## DIRECTIONS FOR THIS TASK
The reply must contain exactly the lines below from the one with "M 259 C CA ." down to the one with "ATOM 266 C CA", both included, and nothing more; please omit the pictures.

## RECORDS SUPPLIED
Segment Open

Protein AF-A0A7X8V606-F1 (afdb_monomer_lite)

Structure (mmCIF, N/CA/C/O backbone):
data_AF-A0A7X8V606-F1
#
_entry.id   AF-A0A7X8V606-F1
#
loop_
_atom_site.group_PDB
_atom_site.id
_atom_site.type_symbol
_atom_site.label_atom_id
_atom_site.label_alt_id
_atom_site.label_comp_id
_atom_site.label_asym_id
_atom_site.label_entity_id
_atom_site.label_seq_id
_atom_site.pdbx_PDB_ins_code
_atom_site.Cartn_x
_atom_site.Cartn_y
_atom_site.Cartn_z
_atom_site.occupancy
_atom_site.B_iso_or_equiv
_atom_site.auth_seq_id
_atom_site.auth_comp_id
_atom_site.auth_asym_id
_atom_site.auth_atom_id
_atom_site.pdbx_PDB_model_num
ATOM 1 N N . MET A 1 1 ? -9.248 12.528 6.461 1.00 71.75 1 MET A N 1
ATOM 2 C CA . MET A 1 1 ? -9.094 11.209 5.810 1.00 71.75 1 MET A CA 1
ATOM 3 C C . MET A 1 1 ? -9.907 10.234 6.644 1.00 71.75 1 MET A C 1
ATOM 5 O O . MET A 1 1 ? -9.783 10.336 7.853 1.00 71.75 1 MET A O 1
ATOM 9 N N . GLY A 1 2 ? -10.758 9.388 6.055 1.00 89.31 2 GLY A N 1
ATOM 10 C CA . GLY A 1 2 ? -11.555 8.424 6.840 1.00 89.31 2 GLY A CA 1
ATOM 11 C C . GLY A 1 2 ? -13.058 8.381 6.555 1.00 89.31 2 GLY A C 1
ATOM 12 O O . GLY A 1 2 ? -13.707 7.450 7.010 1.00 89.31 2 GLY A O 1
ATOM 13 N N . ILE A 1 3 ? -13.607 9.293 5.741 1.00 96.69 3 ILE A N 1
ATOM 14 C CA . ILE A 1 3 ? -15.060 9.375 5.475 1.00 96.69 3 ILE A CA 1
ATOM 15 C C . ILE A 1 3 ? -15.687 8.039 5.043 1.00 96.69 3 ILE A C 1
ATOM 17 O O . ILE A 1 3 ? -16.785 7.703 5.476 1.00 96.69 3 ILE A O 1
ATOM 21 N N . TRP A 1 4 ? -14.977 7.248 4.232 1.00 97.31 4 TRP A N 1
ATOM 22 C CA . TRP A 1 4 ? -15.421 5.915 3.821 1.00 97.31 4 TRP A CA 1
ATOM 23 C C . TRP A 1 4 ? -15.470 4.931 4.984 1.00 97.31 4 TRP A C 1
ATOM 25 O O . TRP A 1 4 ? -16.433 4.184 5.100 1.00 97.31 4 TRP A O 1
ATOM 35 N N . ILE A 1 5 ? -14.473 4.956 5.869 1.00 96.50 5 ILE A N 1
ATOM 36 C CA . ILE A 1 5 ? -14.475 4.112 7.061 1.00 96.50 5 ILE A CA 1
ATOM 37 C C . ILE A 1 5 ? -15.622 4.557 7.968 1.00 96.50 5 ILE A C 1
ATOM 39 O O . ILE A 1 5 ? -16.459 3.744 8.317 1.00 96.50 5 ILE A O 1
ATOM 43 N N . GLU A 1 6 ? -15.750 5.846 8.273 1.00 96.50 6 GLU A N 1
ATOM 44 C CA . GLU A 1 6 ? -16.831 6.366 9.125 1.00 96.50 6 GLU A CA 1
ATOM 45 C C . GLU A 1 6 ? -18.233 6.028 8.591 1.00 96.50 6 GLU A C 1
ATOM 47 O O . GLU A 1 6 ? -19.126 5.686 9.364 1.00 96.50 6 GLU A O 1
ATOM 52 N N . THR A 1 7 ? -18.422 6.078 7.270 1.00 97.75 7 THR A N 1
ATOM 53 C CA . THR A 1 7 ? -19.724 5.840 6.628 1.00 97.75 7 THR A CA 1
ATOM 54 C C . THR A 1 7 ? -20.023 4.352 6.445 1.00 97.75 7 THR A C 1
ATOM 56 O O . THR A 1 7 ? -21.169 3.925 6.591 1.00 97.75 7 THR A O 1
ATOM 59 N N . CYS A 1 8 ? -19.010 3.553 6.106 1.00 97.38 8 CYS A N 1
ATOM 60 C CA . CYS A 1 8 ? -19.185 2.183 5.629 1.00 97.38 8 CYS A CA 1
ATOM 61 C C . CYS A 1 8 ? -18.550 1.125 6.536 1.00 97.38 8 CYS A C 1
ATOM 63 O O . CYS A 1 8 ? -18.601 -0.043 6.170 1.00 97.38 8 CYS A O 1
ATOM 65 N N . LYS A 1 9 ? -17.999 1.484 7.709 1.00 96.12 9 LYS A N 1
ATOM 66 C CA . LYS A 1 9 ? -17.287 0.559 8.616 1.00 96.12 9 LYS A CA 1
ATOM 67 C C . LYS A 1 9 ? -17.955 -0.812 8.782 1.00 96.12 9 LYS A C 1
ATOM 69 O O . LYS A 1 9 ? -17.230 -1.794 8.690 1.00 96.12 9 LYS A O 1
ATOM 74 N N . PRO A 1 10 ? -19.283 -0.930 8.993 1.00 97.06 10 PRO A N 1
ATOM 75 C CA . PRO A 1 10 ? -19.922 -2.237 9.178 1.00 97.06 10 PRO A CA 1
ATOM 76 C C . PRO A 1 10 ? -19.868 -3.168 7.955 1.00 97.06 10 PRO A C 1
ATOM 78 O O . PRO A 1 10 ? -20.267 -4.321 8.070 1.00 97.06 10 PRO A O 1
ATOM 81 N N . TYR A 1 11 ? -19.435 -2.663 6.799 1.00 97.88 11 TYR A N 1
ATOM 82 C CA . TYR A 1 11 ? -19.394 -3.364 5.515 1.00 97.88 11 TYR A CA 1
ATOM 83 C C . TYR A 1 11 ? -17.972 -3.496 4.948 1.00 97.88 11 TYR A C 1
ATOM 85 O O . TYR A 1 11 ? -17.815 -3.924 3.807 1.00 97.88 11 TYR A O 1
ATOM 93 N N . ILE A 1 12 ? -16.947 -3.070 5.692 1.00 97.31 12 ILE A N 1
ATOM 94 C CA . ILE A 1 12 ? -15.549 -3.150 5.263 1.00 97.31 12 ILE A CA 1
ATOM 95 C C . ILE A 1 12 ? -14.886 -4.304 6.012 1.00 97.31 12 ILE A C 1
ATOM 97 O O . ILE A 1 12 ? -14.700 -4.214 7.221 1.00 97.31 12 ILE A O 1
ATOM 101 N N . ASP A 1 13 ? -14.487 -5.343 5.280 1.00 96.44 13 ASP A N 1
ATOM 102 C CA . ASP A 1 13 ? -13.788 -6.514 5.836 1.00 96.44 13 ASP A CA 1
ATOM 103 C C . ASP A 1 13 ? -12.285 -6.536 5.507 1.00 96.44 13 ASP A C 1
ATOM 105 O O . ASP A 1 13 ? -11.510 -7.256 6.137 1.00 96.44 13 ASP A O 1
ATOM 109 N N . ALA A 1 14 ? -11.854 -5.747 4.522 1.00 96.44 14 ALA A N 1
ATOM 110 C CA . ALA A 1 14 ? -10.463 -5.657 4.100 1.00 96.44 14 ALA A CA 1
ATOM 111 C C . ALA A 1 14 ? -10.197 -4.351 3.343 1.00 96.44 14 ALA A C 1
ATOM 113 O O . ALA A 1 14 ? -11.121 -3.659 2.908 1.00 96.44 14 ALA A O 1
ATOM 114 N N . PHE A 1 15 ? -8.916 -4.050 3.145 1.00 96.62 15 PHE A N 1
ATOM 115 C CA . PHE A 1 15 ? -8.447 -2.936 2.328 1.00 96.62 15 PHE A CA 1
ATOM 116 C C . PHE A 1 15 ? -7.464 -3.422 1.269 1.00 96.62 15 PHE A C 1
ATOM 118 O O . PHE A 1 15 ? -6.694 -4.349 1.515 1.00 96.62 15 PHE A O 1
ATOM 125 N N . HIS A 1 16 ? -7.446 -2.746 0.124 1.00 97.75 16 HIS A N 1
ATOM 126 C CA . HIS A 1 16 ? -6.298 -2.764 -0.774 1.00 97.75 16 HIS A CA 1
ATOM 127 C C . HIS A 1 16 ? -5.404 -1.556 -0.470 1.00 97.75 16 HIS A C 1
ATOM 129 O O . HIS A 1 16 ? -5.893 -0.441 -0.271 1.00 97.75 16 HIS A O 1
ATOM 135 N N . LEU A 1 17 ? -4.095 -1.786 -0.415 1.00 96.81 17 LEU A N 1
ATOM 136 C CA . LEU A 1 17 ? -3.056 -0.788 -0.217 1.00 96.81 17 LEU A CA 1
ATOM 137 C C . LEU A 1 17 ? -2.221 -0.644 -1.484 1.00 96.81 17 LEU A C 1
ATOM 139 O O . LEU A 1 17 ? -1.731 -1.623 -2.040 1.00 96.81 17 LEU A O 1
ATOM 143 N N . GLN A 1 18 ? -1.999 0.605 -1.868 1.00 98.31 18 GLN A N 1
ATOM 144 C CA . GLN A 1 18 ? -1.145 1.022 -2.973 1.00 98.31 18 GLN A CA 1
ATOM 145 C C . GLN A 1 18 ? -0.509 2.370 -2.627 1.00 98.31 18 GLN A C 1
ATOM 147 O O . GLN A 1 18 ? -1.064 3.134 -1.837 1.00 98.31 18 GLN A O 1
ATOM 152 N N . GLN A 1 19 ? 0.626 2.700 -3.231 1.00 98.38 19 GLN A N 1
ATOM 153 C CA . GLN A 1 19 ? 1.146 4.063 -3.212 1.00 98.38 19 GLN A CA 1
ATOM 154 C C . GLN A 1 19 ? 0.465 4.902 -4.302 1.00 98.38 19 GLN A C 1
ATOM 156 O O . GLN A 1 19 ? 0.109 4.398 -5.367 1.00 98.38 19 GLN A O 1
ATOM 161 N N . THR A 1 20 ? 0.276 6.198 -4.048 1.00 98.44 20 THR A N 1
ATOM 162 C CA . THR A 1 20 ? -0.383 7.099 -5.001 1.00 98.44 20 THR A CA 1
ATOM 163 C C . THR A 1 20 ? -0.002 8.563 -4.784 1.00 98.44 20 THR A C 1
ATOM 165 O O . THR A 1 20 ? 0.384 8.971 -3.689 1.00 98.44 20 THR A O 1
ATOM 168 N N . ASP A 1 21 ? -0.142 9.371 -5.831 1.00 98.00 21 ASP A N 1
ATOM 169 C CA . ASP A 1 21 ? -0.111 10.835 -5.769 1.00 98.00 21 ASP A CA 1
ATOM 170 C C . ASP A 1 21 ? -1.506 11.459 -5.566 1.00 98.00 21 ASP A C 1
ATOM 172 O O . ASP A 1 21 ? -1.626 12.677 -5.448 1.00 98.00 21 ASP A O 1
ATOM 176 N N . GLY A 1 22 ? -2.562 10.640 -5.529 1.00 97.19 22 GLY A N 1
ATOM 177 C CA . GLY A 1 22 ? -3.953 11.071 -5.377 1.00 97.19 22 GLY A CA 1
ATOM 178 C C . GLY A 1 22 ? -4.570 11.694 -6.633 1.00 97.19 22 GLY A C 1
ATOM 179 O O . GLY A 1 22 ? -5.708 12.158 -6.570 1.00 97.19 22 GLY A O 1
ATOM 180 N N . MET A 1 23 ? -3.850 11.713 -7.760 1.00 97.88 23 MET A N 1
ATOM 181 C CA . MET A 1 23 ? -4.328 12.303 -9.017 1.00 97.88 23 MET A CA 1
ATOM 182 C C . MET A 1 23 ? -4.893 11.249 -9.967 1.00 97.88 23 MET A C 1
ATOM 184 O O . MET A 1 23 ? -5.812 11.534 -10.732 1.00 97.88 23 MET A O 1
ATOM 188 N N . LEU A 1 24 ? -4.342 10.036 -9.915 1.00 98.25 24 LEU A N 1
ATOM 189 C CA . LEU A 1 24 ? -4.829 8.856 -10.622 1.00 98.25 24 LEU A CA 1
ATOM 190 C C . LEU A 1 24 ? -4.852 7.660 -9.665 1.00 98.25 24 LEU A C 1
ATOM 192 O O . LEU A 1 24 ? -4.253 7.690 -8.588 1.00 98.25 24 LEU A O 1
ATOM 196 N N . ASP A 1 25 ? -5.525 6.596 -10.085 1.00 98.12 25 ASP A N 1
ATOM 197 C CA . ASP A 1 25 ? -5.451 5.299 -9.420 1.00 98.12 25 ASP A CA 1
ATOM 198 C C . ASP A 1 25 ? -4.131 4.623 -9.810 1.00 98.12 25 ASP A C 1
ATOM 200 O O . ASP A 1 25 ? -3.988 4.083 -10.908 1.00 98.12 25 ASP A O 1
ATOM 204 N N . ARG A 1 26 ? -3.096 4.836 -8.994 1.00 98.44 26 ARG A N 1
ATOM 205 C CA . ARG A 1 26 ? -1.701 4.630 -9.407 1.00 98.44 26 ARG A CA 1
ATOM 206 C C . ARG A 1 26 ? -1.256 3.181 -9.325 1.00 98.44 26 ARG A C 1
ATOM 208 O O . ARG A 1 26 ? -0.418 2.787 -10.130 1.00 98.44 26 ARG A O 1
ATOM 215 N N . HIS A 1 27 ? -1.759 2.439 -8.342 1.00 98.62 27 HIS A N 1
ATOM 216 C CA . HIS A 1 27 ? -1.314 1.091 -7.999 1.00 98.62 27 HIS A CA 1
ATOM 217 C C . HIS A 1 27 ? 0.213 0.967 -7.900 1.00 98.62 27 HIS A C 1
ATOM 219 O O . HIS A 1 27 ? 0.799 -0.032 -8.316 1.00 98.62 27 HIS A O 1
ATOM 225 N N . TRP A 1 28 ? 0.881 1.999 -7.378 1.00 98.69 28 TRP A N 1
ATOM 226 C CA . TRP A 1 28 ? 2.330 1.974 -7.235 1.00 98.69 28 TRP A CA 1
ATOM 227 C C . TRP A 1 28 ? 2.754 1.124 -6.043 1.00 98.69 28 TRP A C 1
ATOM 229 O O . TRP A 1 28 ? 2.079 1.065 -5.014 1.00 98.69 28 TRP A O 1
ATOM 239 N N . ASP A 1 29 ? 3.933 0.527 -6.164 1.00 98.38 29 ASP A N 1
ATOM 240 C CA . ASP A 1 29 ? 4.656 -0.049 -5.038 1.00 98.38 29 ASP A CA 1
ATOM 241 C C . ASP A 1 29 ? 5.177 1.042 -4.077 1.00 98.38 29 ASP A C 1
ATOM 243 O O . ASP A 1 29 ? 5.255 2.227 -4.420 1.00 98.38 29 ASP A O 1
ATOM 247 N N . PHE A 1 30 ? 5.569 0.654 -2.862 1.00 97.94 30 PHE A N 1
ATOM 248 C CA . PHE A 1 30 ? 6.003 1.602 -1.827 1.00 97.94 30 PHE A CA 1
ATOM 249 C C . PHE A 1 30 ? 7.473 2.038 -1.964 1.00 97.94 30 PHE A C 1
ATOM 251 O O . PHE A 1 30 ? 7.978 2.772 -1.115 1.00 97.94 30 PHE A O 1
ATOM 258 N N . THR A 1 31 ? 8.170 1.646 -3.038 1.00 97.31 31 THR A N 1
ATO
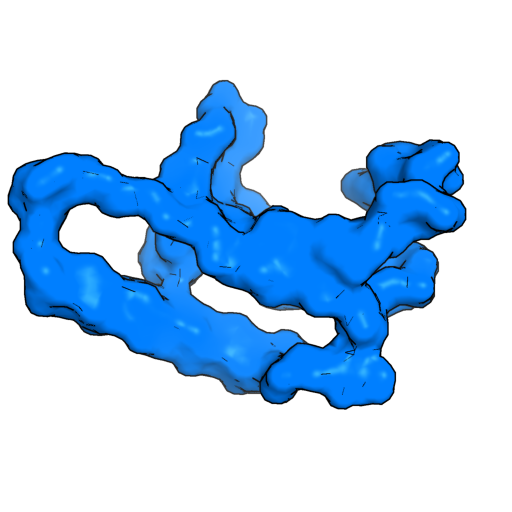M 259 C CA . THR A 1 31 ? 9.470 2.241 -3.406 1.00 97.31 31 THR A CA 1
ATOM 260 C C . THR A 1 31 ? 9.300 3.590 -4.111 1.00 97.31 31 THR A C 1
ATOM 262 O O . THR A 1 31 ? 10.250 4.371 -4.201 1.00 97.31 31 THR A O 1
ATOM 265 N N . LYS A 1 32 ? 8.089 3.890 -4.599 1.00 97.00 32 LYS A N 1
ATOM 266 C CA . LYS A 1 32 ? 7.734 5.175 -5.208 1.00 97.00 32 LYS A CA 1
ATOM 267 C C . LYS A 1 32 ? 7.410 6.215 -4.132 1.00 97.00 32 LYS A C 1
ATOM 269 O O . LYS A 1 32 ? 6.842 5.907 -3.087 1.00 97.00 32 LYS A O 1
ATOM 274 N N . GLN A 1 33 ? 7.737 7.478 -4.403 1.00 96.94 33 GLN A N 1
ATOM 275 C CA . GLN A 1 33 ? 7.294 8.588 -3.557 1.00 96.94 33 GLN A CA 1
ATOM 276 C C . GLN A 1 33 ? 5.804 8.864 -3.788 1.00 96.94 33 GLN A C 1
ATOM 278 O O . GLN A 1 33 ? 5.360 8.953 -4.931 1.00 96.94 33 GLN A O 1
ATOM 283 N N . GLY A 1 34 ? 5.046 9.039 -2.707 1.00 97.06 34 GLY A N 1
ATOM 284 C CA . GLY A 1 34 ? 3.624 9.361 -2.771 1.00 97.06 34 GLY A CA 1
ATOM 285 C C . GLY A 1 34 ? 3.042 9.752 -1.413 1.00 97.06 34 GLY A C 1
ATOM 286 O O . GLY A 1 34 ? 3.775 10.056 -0.471 1.00 97.06 34 GLY A O 1
ATOM 287 N N . LEU A 1 35 ? 1.713 9.791 -1.340 1.00 97.56 35 LEU A N 1
ATOM 288 C CA . LEU A 1 35 ? 0.946 10.285 -0.197 1.00 97.56 35 LEU A CA 1
ATOM 289 C C . LEU A 1 35 ? 0.708 9.232 0.894 1.00 97.56 35 LEU A C 1
ATOM 291 O O . LEU A 1 35 ? 0.510 9.600 2.052 1.00 97.56 35 LEU A O 1
ATOM 295 N N . LEU A 1 36 ? 0.690 7.941 0.550 1.00 96.06 36 LEU A N 1
ATOM 296 C CA . LEU A 1 36 ? 0.420 6.862 1.502 1.00 96.06 36 LEU A CA 1
ATOM 297 C C . LEU A 1 36 ? 1.709 6.467 2.224 1.00 96.06 36 LEU A C 1
ATOM 299 O O . LEU A 1 36 ? 2.462 5.605 1.774 1.00 96.06 36 LEU A O 1
ATOM 303 N N . THR A 1 37 ? 1.974 7.123 3.352 1.00 95.88 37 THR A N 1
ATOM 304 C CA . THR A 1 37 ? 3.054 6.739 4.268 1.00 95.88 37 THR A CA 1
ATOM 305 C
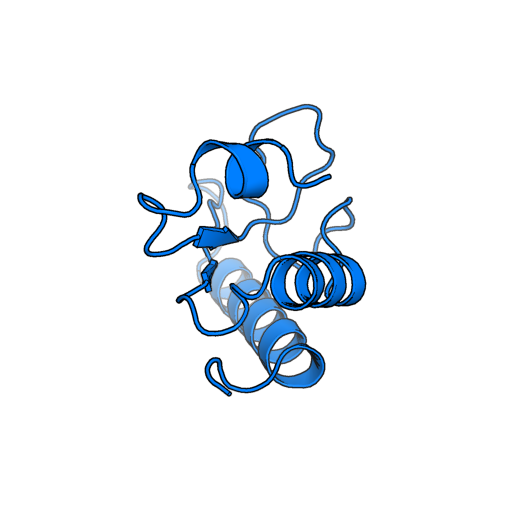 C . THR A 1 37 ? 2.576 5.688 5.267 1.00 95.88 37 THR A C 1
ATOM 307 O O . THR A 1 37 ? 1.391 5.602 5.592 1.00 95.88 37 THR A O 1
ATOM 310 N N . THR A 1 38 ? 3.508 4.907 5.807 1.00 94.62 38 THR A N 1
ATOM 311 C CA . THR A 1 38 ? 3.234 3.897 6.841 1.00 94.62 38 THR A CA 1
ATOM 312 C C . THR A 1 38 ? 2.647 4.529 8.104 1.00 94.62 38 THR A C 1
ATOM 314 O O . THR A 1 38 ? 1.687 4.008 8.665 1.00 94.62 38 THR A O 1
ATOM 317 N N . ASP A 1 39 ? 3.129 5.711 8.495 1.00 95.56 39 ASP A N 1
ATOM 318 C CA . ASP A 1 39 ? 2.583 6.467 9.629 1.00 95.56 39 ASP A CA 1
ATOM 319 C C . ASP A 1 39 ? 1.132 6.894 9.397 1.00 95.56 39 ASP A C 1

Segment Closed

## WRITTEN ANSWER
M 259 C CA . THR A 1 31 ? 9.470 2.241 -3.406 1.00 97.31 31 THR A CA 1
ATOM 260 C C . THR A 1 31 ? 9.300 3.590 -4.111 1.00 97.31 31 THR A C 1
ATOM 262 O O . THR A 1 31 ? 10.250 4.371 -4.201 1.00 97.31 31 THR A O 1
ATOM 265 N N . LYS A 1 32 ? 8.089 3.890 -4.599 1.00 97.00 32 LYS A N 1
ATOM 266 C CA . LYS A 1 32 ? 7.734 5.175 -5.208 1.00 97.00 32 LYS A CA 1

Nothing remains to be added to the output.